Identification keys are also provided. Currently these consist of keys to genera and general keys to the woody plants. Interactive keys will soon be available on the Web site.
Conclusion: A Dynamic Tool
Several components of the NYMF project make it different from previous floristic studies of the area. NYMF does not focus on some areas more than others but rather attempts to survey the entire region uniformly. Sampling occurs in all the five-by-five-kilometer blocks, and this buffers against sampling bias in the floristic accounts. The small block unit also permits the creation of highly detailed range maps (as opposed to county-sized range maps). Our database also allows its users to "mine" it to develop such lists as the most widespread woody plants in the area (Table 2) and arrival dates of common woody invasive plant species (Table 3).
The NYMF project is unique because it documents all vascular plants that occur without cultivation in the region. It focuses on nonnative plants as well as native ones, common species as well as rare or endangered ones. Our approach differs from that of earlier floristic studies in which nonnative species were often ignored or only casually mentioned. An example of this kind of study is W. Stone's flora of southern New Jersey (1912). In it, the author writes, "Important as is the study of weeds from an economic standpoint, they have little or no significance in a geographic discussion of plant life, their principal function being to aid in obliterating all trace of the original range of the native vegetation."
Besides destruction of habitat, the greatest threat to native plants in the metropolitan region is the introduction and spread of nonnative plants. Our staff has documented the occurrence and spread of numerous nonnative plant species. For example, A. Steward, S.E. Clemants, and G. Moore have documented how the aggressive nonnative Oriental bittersweet (Celastrus orbiculatus) has rapidly spread and become a common weed in the NYMF range, while the native American bittersweet (C. scandens) has become increasingly scarce.
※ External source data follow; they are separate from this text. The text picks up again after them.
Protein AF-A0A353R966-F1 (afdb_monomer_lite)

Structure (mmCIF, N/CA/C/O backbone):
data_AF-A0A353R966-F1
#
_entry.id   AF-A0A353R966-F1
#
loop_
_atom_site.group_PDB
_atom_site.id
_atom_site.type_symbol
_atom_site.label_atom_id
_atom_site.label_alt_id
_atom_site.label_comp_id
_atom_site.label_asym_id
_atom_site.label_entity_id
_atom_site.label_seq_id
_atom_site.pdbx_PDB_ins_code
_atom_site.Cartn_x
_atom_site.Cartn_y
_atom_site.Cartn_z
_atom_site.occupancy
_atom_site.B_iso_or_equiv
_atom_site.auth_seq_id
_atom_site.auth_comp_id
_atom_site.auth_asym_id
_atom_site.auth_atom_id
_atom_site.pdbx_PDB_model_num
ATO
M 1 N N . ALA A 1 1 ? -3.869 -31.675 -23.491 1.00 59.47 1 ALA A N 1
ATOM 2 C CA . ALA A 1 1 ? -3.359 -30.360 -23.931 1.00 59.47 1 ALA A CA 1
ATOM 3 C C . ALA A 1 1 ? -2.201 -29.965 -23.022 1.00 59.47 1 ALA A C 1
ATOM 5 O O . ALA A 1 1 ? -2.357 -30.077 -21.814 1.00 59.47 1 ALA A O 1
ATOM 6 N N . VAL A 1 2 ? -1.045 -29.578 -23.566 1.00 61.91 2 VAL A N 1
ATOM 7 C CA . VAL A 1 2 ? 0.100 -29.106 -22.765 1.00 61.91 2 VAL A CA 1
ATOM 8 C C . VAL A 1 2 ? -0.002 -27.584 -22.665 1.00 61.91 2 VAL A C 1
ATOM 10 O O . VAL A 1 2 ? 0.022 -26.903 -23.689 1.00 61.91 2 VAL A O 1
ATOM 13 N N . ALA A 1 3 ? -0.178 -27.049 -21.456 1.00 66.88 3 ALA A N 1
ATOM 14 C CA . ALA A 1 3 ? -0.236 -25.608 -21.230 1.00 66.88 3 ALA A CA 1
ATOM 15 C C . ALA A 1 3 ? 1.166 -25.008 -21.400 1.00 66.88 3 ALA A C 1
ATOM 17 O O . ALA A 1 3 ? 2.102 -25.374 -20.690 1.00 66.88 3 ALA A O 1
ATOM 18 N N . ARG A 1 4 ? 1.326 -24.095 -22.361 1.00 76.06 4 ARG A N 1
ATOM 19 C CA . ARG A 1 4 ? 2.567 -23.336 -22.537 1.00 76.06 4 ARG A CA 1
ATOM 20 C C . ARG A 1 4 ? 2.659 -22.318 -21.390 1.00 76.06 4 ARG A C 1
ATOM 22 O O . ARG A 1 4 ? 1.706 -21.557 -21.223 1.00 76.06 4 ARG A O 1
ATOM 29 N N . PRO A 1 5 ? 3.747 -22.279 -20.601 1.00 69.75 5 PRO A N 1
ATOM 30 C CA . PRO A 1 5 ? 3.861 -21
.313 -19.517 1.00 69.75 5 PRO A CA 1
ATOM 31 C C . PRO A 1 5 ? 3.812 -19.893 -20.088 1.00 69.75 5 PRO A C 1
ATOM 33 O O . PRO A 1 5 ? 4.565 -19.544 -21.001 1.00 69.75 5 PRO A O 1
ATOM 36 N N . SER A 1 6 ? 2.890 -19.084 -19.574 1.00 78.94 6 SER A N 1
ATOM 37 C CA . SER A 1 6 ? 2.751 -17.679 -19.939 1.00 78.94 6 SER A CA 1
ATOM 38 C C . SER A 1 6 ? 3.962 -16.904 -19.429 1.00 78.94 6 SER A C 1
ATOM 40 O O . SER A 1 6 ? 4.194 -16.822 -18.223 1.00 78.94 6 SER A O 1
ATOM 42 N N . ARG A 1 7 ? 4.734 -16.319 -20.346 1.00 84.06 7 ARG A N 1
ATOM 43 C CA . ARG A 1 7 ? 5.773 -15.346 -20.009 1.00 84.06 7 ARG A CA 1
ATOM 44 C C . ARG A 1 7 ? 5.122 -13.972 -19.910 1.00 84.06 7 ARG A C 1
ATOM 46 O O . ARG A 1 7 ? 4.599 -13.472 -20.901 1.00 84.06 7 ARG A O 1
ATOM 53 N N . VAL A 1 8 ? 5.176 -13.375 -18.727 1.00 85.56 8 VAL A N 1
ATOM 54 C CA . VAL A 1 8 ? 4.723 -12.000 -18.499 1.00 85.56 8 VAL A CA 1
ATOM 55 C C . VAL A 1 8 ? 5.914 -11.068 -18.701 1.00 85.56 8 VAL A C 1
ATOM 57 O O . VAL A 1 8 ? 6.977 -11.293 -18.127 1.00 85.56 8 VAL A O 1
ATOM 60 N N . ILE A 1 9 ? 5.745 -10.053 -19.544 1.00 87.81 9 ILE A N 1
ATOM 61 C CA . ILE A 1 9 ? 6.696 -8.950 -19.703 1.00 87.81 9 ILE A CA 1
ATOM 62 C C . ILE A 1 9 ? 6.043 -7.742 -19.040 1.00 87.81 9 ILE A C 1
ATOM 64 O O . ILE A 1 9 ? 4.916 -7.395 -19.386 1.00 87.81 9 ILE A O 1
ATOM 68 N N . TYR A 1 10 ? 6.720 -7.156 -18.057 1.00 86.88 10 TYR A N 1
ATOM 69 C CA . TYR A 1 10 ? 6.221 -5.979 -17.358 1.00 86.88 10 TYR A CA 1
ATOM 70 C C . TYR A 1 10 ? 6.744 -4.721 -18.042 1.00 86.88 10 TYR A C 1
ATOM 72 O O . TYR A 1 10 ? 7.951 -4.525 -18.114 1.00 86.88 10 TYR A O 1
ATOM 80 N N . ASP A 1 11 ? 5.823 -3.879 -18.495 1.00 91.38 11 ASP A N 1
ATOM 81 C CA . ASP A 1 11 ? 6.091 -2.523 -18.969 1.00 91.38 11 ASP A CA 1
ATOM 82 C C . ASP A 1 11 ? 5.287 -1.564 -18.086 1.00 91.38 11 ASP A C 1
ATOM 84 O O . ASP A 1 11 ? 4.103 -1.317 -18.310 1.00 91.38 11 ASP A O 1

It is hypothesized that the spread of C. orbiculatus is contributing to the decline of C. scandens (Steward, Clemants & Moore, in press).
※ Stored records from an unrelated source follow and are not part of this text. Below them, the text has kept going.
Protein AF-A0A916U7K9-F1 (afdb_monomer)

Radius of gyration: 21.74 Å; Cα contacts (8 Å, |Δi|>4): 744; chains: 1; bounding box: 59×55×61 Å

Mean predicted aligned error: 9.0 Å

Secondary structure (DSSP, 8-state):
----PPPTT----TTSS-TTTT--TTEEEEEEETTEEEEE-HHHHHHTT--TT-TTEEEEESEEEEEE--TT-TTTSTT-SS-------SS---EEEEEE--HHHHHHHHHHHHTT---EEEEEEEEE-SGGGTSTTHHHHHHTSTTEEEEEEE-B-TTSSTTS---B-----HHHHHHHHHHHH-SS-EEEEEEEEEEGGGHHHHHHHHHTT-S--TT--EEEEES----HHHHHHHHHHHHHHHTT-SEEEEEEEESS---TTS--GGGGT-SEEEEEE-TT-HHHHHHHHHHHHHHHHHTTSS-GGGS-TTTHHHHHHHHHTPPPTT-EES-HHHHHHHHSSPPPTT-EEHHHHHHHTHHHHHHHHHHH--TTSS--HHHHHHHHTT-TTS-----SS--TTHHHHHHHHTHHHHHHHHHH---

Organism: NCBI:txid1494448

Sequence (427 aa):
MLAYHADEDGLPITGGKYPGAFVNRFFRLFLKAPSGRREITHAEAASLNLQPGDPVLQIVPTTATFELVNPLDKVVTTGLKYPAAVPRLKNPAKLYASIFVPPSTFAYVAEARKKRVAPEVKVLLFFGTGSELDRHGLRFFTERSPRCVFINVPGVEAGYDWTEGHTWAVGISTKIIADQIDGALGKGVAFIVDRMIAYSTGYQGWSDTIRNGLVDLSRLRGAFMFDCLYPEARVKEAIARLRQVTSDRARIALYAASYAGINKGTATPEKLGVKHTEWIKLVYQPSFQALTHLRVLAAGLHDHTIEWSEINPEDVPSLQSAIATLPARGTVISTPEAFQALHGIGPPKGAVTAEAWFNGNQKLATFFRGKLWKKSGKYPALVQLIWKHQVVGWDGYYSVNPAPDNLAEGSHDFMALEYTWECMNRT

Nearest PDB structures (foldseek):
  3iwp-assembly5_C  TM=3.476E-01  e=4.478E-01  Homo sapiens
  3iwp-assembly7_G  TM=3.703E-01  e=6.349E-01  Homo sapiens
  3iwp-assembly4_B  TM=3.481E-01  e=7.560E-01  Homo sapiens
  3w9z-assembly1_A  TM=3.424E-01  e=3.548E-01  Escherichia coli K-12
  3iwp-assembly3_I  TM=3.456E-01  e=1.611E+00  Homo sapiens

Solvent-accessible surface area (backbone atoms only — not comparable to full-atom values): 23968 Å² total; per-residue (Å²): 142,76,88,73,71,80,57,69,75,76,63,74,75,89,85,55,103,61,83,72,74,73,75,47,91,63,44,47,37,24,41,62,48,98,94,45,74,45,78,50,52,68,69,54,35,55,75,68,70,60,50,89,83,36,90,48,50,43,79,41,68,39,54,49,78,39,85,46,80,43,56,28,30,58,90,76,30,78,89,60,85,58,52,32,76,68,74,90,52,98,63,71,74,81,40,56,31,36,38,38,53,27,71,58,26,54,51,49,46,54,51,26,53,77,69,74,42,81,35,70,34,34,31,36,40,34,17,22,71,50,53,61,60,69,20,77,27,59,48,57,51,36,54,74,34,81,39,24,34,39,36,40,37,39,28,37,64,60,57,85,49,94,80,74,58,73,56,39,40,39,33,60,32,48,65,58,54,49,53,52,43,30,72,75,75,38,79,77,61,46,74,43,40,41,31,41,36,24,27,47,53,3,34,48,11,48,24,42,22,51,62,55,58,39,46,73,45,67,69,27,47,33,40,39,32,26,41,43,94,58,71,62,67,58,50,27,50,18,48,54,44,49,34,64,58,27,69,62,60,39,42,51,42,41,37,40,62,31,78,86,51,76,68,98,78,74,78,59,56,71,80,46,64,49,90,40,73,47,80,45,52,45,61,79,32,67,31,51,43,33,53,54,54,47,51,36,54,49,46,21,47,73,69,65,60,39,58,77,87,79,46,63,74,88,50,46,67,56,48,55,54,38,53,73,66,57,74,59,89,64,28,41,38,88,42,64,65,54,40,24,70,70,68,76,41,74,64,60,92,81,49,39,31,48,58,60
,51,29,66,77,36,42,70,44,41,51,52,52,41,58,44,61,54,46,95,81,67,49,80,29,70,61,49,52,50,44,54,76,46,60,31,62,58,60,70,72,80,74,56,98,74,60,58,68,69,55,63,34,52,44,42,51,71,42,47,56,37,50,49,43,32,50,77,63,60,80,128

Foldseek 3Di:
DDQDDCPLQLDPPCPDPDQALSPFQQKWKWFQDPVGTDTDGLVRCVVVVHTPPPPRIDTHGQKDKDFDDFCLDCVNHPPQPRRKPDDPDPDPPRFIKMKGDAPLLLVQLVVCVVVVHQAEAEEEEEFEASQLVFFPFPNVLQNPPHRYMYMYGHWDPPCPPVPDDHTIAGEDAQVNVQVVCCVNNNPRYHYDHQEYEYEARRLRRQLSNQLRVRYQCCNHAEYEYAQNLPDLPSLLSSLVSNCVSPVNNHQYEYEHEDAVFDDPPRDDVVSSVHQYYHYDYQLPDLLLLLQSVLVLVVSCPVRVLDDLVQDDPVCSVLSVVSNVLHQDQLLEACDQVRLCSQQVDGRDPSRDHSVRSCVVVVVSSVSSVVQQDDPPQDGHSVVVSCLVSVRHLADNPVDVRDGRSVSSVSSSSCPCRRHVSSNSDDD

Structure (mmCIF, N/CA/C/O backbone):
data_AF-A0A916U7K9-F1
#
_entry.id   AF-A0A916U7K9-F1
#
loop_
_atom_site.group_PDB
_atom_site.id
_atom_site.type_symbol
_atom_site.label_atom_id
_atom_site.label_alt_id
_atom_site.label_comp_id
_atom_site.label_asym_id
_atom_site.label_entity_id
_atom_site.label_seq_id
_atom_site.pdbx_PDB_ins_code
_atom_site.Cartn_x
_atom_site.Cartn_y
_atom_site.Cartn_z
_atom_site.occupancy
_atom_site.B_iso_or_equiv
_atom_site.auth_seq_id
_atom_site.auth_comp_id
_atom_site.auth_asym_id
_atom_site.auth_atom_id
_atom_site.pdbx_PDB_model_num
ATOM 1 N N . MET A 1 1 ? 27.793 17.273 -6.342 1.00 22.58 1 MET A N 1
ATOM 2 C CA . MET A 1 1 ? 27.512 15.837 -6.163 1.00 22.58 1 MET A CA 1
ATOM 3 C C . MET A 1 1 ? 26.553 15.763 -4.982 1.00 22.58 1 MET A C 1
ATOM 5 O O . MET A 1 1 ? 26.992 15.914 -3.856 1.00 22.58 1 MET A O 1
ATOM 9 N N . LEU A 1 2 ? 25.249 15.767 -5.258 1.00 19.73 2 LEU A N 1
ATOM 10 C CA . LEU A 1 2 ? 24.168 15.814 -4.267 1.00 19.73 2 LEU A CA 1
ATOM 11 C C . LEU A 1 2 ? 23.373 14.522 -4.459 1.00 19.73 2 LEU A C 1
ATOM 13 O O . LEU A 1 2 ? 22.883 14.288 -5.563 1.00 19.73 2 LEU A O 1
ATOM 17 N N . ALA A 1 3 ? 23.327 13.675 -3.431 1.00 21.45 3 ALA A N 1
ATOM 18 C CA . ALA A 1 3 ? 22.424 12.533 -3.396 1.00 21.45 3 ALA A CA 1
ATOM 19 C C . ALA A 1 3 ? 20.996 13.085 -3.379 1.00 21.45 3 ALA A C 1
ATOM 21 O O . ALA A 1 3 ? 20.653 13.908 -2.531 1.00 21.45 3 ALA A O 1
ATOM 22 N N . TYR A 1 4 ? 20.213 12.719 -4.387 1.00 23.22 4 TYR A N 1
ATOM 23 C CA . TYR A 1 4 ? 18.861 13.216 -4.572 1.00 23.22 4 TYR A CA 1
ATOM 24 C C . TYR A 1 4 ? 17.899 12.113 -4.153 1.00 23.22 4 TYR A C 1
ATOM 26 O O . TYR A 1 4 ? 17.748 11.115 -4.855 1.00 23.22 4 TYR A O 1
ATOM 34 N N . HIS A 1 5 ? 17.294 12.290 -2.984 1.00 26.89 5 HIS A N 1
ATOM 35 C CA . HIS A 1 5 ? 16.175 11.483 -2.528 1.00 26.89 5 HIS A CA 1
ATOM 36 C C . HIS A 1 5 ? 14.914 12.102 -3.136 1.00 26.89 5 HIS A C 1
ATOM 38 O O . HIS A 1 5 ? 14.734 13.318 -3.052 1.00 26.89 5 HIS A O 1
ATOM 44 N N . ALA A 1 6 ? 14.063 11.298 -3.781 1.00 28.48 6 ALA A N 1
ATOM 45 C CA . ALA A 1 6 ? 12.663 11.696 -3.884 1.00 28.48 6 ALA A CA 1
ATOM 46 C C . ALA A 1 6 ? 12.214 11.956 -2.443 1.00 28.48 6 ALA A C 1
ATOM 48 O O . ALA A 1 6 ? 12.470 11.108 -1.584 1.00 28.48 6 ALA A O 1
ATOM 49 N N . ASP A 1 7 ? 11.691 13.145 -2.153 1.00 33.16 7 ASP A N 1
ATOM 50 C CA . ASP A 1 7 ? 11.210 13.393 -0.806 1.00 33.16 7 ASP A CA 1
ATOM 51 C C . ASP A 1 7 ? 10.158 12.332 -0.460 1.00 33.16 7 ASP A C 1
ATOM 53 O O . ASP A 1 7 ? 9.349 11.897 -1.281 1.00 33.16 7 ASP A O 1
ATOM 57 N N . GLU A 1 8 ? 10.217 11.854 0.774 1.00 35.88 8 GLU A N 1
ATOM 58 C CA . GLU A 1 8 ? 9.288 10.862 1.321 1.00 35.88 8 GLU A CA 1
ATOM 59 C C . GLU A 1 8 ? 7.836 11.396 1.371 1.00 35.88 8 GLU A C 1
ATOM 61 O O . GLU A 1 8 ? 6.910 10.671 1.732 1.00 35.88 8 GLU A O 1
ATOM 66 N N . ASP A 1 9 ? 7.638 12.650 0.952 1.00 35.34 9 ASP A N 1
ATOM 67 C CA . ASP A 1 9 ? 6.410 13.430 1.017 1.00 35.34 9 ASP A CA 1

NYMF is also documenting the occurrence of rare plants in the region and noting the decline of species that were at one time more abundant. For example, S.D. Glenn (2001) recently rediscovered Rhododendron (Ledum) groenlandicum in New Jersey. Prior to Glenn's discovery, the species had not been seen there since 1977 (Hough, 1983; Glenn, 2001). It also appears that Chimaphila umbellata, which once occurred frequently in the New York metropolitan range, has declined considerably (Figure 3). Meanwhile, the closely related species C. maculata, which grows in similar habitats, appears to have remained stable (Figure 4).
The NYMF flora is being compared with other urban floras (Clemants, 2002) to discover possible large-scale floristic trends. Future research may focus on changes in plant ranges and blooming times that might be the result of global warming or other major climatological changes. An example of a plant whose range has changed recently is the composite Heterotheca subaxillaris, which was not known north of Delaware in the early 1900s; today it is common in the NYMF region.
The publication of floristic treatments of the region in the 20th century in no way precludes the need for floristic research programs in the 21st century. Indeed, when the NYMF project is finally completed and treatments have been written for all the species that occur in the region, it will be time to start over again.